The cinnamon Raisin bread is my favorite for toast at breakfast. The other sprouted breads are good, but the kids aren’t huge fans of it because it’s not quite as soft as other breads we have purchased. I still really love Rudi’s brand breads. But they have the added “evaporated cane juice” which is sugar. The Ezekiel tortillas are ok, just again, not quite as soft and tend to tear when rolling them up. So I have decided to start making our own bread again, and found a recipe to make home made tortillas that I will attempt today!! We love tortillas for wraps at lunch, and we eat tacos at least once a week. So I’m hoping it’s a success and easy to keep on hand at all times!
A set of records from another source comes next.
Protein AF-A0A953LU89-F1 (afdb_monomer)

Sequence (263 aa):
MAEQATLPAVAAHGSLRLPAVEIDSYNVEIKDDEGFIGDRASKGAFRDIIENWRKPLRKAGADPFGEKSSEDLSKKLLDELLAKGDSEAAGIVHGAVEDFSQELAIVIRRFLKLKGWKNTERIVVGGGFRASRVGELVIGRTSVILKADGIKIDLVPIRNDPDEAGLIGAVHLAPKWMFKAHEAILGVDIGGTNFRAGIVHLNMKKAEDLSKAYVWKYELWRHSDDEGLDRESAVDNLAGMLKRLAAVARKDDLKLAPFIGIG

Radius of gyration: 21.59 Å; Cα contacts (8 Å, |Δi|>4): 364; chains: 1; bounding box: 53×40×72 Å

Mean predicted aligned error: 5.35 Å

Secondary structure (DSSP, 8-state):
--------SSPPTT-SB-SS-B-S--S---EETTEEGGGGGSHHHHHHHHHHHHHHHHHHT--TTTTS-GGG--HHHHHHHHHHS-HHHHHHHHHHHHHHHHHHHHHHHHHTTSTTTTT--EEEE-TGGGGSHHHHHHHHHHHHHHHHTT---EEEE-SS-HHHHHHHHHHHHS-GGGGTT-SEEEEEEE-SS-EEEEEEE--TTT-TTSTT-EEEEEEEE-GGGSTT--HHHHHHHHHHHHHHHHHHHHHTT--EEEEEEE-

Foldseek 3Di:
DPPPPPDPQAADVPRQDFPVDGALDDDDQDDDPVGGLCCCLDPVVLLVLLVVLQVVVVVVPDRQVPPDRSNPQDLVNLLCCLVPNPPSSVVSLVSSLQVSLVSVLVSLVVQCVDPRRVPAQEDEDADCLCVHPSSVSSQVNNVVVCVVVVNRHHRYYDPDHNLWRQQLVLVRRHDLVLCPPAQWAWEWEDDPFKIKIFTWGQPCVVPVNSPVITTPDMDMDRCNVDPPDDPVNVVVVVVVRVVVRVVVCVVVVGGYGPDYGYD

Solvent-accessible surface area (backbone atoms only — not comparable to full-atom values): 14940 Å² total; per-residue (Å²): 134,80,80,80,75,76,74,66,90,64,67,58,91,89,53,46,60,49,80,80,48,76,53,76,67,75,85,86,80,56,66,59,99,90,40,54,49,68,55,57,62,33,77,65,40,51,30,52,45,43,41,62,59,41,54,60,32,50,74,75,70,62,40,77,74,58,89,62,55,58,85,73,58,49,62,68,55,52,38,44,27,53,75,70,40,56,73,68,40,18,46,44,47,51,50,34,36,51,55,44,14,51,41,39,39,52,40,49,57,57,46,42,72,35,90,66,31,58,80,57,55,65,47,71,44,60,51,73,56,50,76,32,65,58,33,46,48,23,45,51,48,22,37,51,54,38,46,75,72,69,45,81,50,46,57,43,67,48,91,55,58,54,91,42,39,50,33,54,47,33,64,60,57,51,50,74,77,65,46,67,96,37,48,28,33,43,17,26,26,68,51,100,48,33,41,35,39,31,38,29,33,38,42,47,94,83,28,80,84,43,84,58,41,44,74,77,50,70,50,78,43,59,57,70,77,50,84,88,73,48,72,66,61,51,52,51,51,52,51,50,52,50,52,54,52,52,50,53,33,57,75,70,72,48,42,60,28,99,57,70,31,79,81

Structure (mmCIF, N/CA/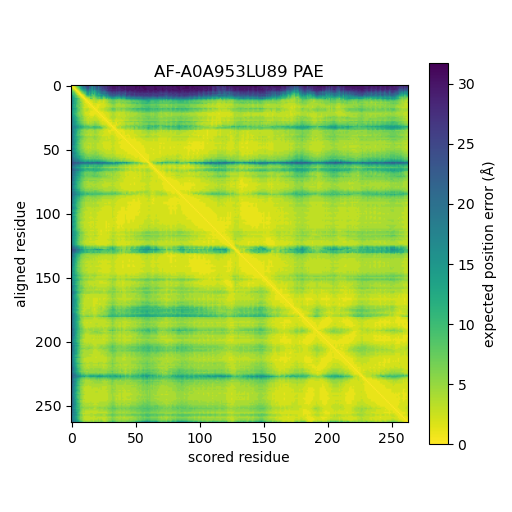C/O backbone):
data_AF-A0A953LU89-F1
#
_entry.id   AF-A0A953LU89-F1
#
loop_
_atom_site.group_PDB
_atom_site.id
_atom_site.type_symbol
_atom_site.label_atom_id
_atom_site.label_alt_id
_atom_site.label_comp_id
_atom_site.label_asym_id
_atom_site.label_entity_id
_atom_site.label_seq_id
_atom_site.pdbx_PDB_ins_code
_atom_site.Cartn_x
_atom_site.Cartn_y
_atom_site.Cartn_z
_atom_site.occupancy
_atom_site.B_iso_or_equiv
_atom_site.auth_seq_id
_atom_site.auth_comp_id
_atom_site.auth_asym_id
_atom_site.auth_atom_id
_atom_site.pdbx_PDB_model_num
ATOM 1 N N . MET A 1 1 ? -19.639 7.824 -34.833 1.00 34.41 1 MET A N 1
ATOM 2 C CA . MET A 1 1 ? -18.283 7.364 -35.193 1.00 34.41 1 MET A CA 1
ATOM 3 C C . MET A 1 1 ? -17.350 7.936 -34.144 1.00 34.41 1 MET A C 1
ATOM 5 O O . MET A 1 1 ? -17.039 9.114 -34.215 1.00 34.41 1 MET A O 1
ATOM 9 N N . ALA A 1 2 ? -17.063 7.173 -33.087 1.00 37.66 2 ALA A N 1
ATOM 10 C CA . ALA A 1 2 ? -16.135 7.623 -32.057 1.00 37.66 2 ALA A CA 1
ATOM 11 C C . ALA A 1 2 ? -14.724 7.545 -32.639 1.00 37.66 2 ALA A C 1
ATOM 13 O O . ALA A 1 2 ? -14.325 6.503 -33.158 1.00 37.66 2 ALA A O 1
ATOM 14 N N . GLU A 1 3 ? -14.024 8.669 -32.608 1.00 37.91 3 GLU A N 1
ATOM 15 C CA . GLU A 1 3 ? -12.633 8.800 -33.010 1.00 37.91 3 GLU A CA 1
ATOM 16 C C . GLU A 1 3 ? -11.812 7.753 -32.239 1.00 37.91 3 GLU A C 1
ATOM 18 O O . GLU A 1 3 ? -11.727 7.790 -31.009 1.00 37.91 3 GLU A O 1
ATOM 23 N N . GLN A 1 4 ? -11.275 6.755 -32.949 1.00 43.97 4 GLN A N 1
ATOM 24 C CA . GLN A 1 4 ? -10.293 5.829 -32.392 1.00 43.97 4 GLN A CA 1
ATOM 25 C C . GLN A 1 4 ? -9.028 6.640 -32.120 1.00 43.97 4 GLN A C 1
ATOM 27 O O . GLN A 1 4 ? -8.136 6.723 -32.959 1.00 43.97 4 GLN A O 1
ATOM 32 N N . ALA A 1 5 ? -8.977 7.287 -30.956 1.00 50.53 5 ALA A N 1
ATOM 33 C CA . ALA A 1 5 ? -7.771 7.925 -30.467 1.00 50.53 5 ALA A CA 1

I used to bake our own bread a lot, but never quite got the hang of slicing it just right for sandwiches. Then life gets in the way and because I forgot to bake the bread it was easier to just buy a loaf at the store.
Cereal: This is an extremely difficult one! I did find that Food for life also makes Ezekiel cereal that I just bought yesterday to try, but it’s $5 a box and not a big box either! For myself and my hubby, we have been eating some home made granola I made a while back with my home made yogurt for breakfast and it’s super yummy! However the kids prefer a cereal. And I cannot find any that has no added sugar that they would like! For the time being, We just won’t be buying cereal. We can eat eggs, pancakes and oatmeal for breakfast. There are organic brands of cereal that we like, and have added organic sugars and fruit sweeteners that I would feel comfortable with them having, but again, the goal right now is to not buy or eat products with added sugars.
I plan to really focus on this and pay attention to the products we buy for the month of June. This will hopefully change my habits in shopping and awareness in how we feel when sugar is cut way back from our diets. We will still be going out to eat and enjoying ourselves!! So when we go out which is typically about once a week, I will not be overly concerned about added sugars because I’m obviously making the conscious decision to eat food someone else prepared.
So I’ll be sharing what we do and buy during this process! I’ll also try and share our menu plans for each week so you can see the different meals you can still eat and enjoy!